When solving optimization problems, it is harder to specify a constrained optimization than an unconstrained one. A constrained optimization requires that you specify multiple constraints. One little typo or a missing minus sign can result in an infeasible problem or a solution that is unrelated to the true problem. This article shows two ways to check that you've correctly specified the constraints for a two-parameter optimization. The first is a program that translates the linear constraint matrix in SAS/IML software into a system of linear equations in slope-intercept form. The second is a visualization of the constraint region.
For simplicity, this article only discusses two-dimensional constraint regions. For these regions, the SAS/IML constraint matrix is a k x 4 matrix. We also assume that the constraints are linear inequalities that define a 2-D feasible region.
The SAS/IML matrix for boundary and linear constraints
In SAS/IML software you must translate your boundary and linear constraints into a matrix that encodes the constraints. (The OPTMODEL procedure in SAS/OR software uses a more natural syntax to specify constraints.) The first and second rows of the constraint matrix specify the lower and upper bounds, respectively, for the variables. The remaining rows specify the linear constraints. In general, when you have p variables, the first p columns contain a matrix of coefficients; the (p+1)st column encodes whether the constraint is an equality or inequality; the (p+2)th column specifies the right-hand side of the linear constraints. In this article, p = 2.
The following matrix is similar to the one used in a previous article about how to find an initial guess in a feasible region. The matrix encodes three inequality constraints for a two-parameter optimization. The first two rows of the first column specify bounds for the first variable: 0 ≤ x ≤ 10. The first two rows of the second column specify bounds for the second variable: 0 ≤ y ≤ 8. The third through fifth rows specify linear inequality constraints, as indicated in the comments. The third column encodes the direction of the inequality constraints. A value of -1 means "less than"; a value of +1 means "greater than." You can also use the value 0 to indicate an equality constraint.

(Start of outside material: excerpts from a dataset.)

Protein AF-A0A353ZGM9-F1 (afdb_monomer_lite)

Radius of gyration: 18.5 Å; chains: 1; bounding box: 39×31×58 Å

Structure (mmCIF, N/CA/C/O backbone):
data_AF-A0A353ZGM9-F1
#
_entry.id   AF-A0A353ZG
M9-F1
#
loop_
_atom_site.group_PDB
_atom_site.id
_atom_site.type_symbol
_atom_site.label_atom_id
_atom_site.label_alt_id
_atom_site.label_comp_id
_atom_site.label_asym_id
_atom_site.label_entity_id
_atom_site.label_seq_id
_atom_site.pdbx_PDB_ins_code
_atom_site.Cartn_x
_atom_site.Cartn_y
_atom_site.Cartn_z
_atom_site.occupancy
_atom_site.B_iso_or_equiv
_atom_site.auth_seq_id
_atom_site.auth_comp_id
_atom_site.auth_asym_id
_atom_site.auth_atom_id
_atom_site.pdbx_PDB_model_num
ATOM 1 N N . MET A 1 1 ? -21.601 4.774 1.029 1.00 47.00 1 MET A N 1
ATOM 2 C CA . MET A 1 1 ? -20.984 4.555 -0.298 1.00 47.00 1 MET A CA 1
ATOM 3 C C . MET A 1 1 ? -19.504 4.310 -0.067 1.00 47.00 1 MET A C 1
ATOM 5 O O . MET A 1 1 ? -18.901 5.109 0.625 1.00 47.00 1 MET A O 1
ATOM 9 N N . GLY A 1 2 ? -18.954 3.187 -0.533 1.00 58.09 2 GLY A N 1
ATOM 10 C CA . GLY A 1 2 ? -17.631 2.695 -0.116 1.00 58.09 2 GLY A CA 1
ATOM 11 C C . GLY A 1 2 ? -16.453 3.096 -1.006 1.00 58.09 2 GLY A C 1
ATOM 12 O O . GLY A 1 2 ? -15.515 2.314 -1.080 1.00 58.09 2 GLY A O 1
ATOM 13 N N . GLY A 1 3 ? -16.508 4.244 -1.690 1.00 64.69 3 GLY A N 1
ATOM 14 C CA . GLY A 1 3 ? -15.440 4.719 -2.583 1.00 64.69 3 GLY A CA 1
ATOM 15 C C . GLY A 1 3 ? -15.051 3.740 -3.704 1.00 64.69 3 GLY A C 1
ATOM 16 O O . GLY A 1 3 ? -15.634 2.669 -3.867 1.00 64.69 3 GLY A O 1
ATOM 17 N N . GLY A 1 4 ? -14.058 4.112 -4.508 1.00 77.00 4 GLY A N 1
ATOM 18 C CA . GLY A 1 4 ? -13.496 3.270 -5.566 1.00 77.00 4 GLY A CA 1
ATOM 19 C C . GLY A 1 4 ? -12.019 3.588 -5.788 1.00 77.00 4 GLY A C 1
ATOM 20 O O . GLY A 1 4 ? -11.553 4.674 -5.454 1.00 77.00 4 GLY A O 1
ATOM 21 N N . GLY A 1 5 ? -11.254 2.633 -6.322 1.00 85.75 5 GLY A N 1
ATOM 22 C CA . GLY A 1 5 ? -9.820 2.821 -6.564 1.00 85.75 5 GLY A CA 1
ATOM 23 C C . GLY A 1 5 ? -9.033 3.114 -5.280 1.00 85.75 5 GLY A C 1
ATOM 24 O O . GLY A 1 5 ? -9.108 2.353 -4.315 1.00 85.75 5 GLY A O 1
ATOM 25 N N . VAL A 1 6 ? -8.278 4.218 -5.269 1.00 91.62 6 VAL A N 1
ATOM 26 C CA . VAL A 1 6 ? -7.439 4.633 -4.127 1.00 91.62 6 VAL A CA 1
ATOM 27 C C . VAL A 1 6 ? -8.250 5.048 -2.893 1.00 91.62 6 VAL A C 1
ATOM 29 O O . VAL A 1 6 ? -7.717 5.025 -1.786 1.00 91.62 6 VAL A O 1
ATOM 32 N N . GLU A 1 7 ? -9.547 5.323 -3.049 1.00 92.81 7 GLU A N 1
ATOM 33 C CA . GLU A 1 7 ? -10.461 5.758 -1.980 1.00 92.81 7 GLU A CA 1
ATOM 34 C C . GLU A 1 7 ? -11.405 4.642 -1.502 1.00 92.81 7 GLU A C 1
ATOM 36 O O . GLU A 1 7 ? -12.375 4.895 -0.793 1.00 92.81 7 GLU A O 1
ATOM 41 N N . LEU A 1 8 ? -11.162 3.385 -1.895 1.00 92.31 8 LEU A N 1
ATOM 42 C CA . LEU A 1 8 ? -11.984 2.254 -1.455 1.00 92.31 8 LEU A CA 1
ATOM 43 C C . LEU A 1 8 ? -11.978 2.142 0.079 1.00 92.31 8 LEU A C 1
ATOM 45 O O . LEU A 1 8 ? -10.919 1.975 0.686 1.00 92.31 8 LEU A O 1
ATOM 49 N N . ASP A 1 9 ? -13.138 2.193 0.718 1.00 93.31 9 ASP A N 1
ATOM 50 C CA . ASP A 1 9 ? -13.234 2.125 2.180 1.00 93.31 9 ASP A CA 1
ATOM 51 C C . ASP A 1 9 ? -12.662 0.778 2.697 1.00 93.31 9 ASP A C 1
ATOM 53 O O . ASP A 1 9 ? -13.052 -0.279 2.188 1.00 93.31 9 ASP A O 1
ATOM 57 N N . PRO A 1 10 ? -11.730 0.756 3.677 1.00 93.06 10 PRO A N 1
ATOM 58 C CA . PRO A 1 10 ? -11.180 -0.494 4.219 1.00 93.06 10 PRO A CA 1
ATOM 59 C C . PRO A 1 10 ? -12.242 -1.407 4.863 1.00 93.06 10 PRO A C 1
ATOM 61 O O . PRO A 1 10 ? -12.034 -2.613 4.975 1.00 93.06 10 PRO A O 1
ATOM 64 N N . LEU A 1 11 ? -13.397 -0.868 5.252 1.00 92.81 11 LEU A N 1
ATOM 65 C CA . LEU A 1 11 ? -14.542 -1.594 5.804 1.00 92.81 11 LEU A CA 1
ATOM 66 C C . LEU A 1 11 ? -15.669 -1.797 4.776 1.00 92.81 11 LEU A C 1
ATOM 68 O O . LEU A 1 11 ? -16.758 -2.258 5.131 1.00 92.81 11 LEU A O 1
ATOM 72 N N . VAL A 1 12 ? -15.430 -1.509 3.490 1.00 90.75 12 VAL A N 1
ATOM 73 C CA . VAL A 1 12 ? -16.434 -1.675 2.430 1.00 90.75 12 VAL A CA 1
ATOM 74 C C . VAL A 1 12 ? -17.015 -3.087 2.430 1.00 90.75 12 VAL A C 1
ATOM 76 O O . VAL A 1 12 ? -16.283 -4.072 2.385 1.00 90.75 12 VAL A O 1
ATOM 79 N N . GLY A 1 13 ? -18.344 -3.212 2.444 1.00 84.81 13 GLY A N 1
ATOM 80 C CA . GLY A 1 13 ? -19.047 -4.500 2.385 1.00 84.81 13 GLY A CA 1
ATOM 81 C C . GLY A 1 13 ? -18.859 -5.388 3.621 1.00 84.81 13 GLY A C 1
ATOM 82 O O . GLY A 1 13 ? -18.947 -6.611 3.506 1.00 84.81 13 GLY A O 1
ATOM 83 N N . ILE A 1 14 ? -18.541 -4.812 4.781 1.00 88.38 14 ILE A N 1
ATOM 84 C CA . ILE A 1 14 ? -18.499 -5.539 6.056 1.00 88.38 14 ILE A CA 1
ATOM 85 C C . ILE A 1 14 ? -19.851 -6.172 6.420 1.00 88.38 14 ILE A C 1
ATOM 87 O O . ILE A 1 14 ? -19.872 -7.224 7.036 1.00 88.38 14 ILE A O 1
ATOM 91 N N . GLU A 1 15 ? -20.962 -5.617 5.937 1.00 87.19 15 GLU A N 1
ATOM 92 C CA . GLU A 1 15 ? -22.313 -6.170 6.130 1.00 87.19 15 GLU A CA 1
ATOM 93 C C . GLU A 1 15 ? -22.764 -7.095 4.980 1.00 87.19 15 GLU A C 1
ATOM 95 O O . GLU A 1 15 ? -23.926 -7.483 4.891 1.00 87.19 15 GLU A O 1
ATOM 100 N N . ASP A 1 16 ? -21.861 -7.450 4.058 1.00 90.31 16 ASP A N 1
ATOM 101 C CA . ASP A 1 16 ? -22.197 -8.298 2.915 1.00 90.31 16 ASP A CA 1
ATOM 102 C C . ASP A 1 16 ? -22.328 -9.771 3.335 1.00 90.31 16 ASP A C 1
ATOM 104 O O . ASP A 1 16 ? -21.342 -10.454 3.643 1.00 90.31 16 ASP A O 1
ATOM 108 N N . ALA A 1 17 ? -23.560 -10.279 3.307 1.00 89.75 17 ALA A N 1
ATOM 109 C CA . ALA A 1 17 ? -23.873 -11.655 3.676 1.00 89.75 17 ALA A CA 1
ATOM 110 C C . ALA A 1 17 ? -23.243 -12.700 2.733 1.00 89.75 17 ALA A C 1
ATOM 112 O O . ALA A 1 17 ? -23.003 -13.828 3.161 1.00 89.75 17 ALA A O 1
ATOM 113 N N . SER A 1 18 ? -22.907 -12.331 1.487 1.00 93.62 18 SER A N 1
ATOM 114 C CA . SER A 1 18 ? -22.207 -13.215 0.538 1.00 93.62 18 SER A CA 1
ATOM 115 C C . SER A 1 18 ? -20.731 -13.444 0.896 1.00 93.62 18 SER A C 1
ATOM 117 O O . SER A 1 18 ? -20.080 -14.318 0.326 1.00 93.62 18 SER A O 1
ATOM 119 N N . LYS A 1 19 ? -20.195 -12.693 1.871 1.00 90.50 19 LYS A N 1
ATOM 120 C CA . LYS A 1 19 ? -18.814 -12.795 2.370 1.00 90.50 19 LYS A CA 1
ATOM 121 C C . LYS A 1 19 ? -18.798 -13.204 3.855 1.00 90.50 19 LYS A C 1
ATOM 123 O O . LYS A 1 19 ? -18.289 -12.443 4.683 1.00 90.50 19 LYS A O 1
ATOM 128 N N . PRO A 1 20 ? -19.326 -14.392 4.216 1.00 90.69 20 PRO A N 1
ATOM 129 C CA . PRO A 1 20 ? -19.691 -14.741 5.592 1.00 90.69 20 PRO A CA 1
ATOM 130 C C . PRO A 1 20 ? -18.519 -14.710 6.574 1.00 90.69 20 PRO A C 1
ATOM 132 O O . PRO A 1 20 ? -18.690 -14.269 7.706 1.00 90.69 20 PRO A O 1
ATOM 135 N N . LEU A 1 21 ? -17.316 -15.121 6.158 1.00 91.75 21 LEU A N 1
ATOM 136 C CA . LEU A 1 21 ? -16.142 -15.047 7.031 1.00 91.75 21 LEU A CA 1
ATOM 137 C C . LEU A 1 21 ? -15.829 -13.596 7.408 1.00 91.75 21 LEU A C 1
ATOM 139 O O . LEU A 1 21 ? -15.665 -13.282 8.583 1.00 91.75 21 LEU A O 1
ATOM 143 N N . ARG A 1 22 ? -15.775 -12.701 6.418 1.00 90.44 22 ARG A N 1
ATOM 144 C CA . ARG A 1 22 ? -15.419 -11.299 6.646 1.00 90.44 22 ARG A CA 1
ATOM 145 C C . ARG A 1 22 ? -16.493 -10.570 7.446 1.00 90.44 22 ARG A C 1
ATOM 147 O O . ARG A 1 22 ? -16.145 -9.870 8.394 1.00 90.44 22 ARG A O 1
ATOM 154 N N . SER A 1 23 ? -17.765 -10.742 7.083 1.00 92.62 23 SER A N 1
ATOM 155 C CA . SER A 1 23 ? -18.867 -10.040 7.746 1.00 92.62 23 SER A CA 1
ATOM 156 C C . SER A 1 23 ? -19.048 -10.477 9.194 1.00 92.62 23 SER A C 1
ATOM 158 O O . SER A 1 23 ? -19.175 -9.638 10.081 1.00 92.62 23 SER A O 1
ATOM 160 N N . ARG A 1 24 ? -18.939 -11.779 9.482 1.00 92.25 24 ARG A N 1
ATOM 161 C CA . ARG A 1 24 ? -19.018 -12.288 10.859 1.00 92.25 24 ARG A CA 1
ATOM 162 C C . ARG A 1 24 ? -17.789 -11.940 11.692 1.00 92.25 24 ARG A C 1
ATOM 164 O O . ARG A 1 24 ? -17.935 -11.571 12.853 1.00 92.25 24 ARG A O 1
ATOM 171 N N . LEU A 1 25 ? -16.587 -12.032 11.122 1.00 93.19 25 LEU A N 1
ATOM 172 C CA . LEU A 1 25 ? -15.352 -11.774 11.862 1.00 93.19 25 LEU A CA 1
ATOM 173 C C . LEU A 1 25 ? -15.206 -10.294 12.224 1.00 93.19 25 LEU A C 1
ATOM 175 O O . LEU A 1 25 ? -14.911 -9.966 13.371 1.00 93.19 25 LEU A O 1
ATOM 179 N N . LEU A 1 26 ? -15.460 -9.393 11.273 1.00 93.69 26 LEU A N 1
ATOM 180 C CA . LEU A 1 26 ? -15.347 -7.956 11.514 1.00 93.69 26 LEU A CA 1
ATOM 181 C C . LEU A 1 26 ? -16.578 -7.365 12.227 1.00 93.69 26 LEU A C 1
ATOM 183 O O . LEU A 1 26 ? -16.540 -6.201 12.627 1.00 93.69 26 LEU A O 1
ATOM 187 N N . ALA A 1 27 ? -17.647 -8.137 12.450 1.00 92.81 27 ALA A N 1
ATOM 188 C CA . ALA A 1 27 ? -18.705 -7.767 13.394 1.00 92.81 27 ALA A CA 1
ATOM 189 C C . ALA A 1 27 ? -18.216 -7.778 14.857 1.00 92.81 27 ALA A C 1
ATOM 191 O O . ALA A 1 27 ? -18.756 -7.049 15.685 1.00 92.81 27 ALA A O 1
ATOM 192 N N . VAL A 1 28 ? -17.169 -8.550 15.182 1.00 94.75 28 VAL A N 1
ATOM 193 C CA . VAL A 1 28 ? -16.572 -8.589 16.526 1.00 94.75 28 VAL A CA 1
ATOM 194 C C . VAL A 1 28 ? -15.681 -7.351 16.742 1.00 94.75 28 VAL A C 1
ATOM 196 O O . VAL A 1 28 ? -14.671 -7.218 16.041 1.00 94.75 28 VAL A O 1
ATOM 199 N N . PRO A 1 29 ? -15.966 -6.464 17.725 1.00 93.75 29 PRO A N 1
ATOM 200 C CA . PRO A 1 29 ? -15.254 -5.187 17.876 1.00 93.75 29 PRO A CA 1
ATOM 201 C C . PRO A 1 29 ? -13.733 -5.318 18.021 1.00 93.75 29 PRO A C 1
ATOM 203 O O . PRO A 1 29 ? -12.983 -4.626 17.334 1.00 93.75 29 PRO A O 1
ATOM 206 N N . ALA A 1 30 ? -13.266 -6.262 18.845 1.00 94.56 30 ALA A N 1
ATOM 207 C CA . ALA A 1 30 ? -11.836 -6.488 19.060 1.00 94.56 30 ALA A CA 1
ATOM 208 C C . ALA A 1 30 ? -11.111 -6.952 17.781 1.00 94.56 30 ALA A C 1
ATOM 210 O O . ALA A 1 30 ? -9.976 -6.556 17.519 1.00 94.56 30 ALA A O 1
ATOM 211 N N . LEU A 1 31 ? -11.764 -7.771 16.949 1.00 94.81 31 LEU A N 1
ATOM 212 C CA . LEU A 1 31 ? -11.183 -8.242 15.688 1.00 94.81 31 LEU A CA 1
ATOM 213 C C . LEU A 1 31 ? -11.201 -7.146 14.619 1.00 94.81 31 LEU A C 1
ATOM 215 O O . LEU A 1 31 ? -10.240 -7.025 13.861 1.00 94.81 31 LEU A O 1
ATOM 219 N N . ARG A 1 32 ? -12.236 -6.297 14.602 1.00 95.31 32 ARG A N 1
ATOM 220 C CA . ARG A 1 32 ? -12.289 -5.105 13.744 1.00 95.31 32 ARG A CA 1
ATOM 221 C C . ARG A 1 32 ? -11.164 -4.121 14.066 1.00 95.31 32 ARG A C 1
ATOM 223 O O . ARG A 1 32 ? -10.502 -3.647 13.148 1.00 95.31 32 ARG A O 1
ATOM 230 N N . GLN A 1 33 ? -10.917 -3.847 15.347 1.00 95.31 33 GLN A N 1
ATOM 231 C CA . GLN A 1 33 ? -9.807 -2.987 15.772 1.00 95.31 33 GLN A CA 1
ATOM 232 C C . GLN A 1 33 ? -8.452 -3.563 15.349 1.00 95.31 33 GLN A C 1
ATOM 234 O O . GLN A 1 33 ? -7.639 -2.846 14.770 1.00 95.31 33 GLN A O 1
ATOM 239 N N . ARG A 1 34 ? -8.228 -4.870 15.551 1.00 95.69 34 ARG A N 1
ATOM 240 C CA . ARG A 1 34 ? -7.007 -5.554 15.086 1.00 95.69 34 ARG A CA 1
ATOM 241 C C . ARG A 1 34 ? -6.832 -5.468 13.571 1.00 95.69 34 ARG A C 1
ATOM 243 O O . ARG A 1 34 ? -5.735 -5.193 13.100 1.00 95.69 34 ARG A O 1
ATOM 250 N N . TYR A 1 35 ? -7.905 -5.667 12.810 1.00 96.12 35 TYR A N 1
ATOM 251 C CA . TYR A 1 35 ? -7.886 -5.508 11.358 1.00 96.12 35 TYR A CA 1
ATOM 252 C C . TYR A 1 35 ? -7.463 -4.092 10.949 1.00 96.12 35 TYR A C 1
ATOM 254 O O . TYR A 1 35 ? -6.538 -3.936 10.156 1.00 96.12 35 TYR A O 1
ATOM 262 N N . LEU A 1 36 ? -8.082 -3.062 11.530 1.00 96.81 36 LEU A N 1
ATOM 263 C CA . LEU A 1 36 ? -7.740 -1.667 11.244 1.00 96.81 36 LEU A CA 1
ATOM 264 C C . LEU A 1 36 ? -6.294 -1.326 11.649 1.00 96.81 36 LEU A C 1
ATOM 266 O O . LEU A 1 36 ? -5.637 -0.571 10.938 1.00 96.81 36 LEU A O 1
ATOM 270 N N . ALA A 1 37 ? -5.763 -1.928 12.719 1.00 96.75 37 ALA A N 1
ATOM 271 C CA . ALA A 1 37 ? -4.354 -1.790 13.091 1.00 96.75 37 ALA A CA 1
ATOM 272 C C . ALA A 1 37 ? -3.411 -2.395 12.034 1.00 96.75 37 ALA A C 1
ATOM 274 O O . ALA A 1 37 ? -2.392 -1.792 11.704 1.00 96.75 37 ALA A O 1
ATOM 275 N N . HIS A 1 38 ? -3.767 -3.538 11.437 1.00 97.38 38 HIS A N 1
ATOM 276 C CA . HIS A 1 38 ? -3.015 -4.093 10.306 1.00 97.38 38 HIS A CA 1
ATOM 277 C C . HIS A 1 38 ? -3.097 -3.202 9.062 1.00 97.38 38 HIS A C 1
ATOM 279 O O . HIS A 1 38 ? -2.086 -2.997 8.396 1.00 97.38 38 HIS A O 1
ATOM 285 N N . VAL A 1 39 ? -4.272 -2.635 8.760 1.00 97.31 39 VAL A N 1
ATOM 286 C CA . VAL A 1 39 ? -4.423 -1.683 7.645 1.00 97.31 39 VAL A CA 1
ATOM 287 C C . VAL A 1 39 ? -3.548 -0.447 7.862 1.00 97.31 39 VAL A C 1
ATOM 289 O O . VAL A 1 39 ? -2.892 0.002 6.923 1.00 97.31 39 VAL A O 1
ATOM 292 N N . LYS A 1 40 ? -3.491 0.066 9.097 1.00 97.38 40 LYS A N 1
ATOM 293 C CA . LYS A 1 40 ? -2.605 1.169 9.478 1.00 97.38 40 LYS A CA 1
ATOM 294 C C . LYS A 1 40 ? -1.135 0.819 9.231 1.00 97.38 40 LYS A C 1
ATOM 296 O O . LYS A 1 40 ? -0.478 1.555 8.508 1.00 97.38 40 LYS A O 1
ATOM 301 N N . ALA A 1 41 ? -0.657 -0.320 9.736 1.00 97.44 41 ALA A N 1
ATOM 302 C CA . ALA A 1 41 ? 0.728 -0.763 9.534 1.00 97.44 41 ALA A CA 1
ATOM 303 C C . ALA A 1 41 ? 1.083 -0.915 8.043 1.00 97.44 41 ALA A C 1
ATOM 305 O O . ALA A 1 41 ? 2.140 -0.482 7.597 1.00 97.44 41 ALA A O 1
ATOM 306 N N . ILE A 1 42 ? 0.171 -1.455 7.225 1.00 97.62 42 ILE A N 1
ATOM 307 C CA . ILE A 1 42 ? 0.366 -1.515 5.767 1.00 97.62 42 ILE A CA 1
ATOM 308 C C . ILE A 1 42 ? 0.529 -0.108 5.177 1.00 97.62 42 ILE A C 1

proc iml; con = { 0 0 . ., /* lower bounds */ 10 8 . ., /* upper bounds */ 3 -2 -1 10, /* 3*x1 + -2*x2 LE 10 */ 5 10 -1 56, /* 5*x1 + 10*x2 LE 56 */ 4 2 1 7 }; /* 4*x1 + 2*x2 GE 7 */ |
Verify the constraint matrix
A pitfall of encoding the constraints is that you might wonder whether you made a mistake when you typed the constraint matrix. Also, each linear constraint (row) in the matrix represents a linear equation in "standard form" such as 3*x - 2*y ≤ 10, whereas you might be more comfortable visualizing constraints in the equivalent "slope-intercept form" such as "y ≥ (3/2)x - 5.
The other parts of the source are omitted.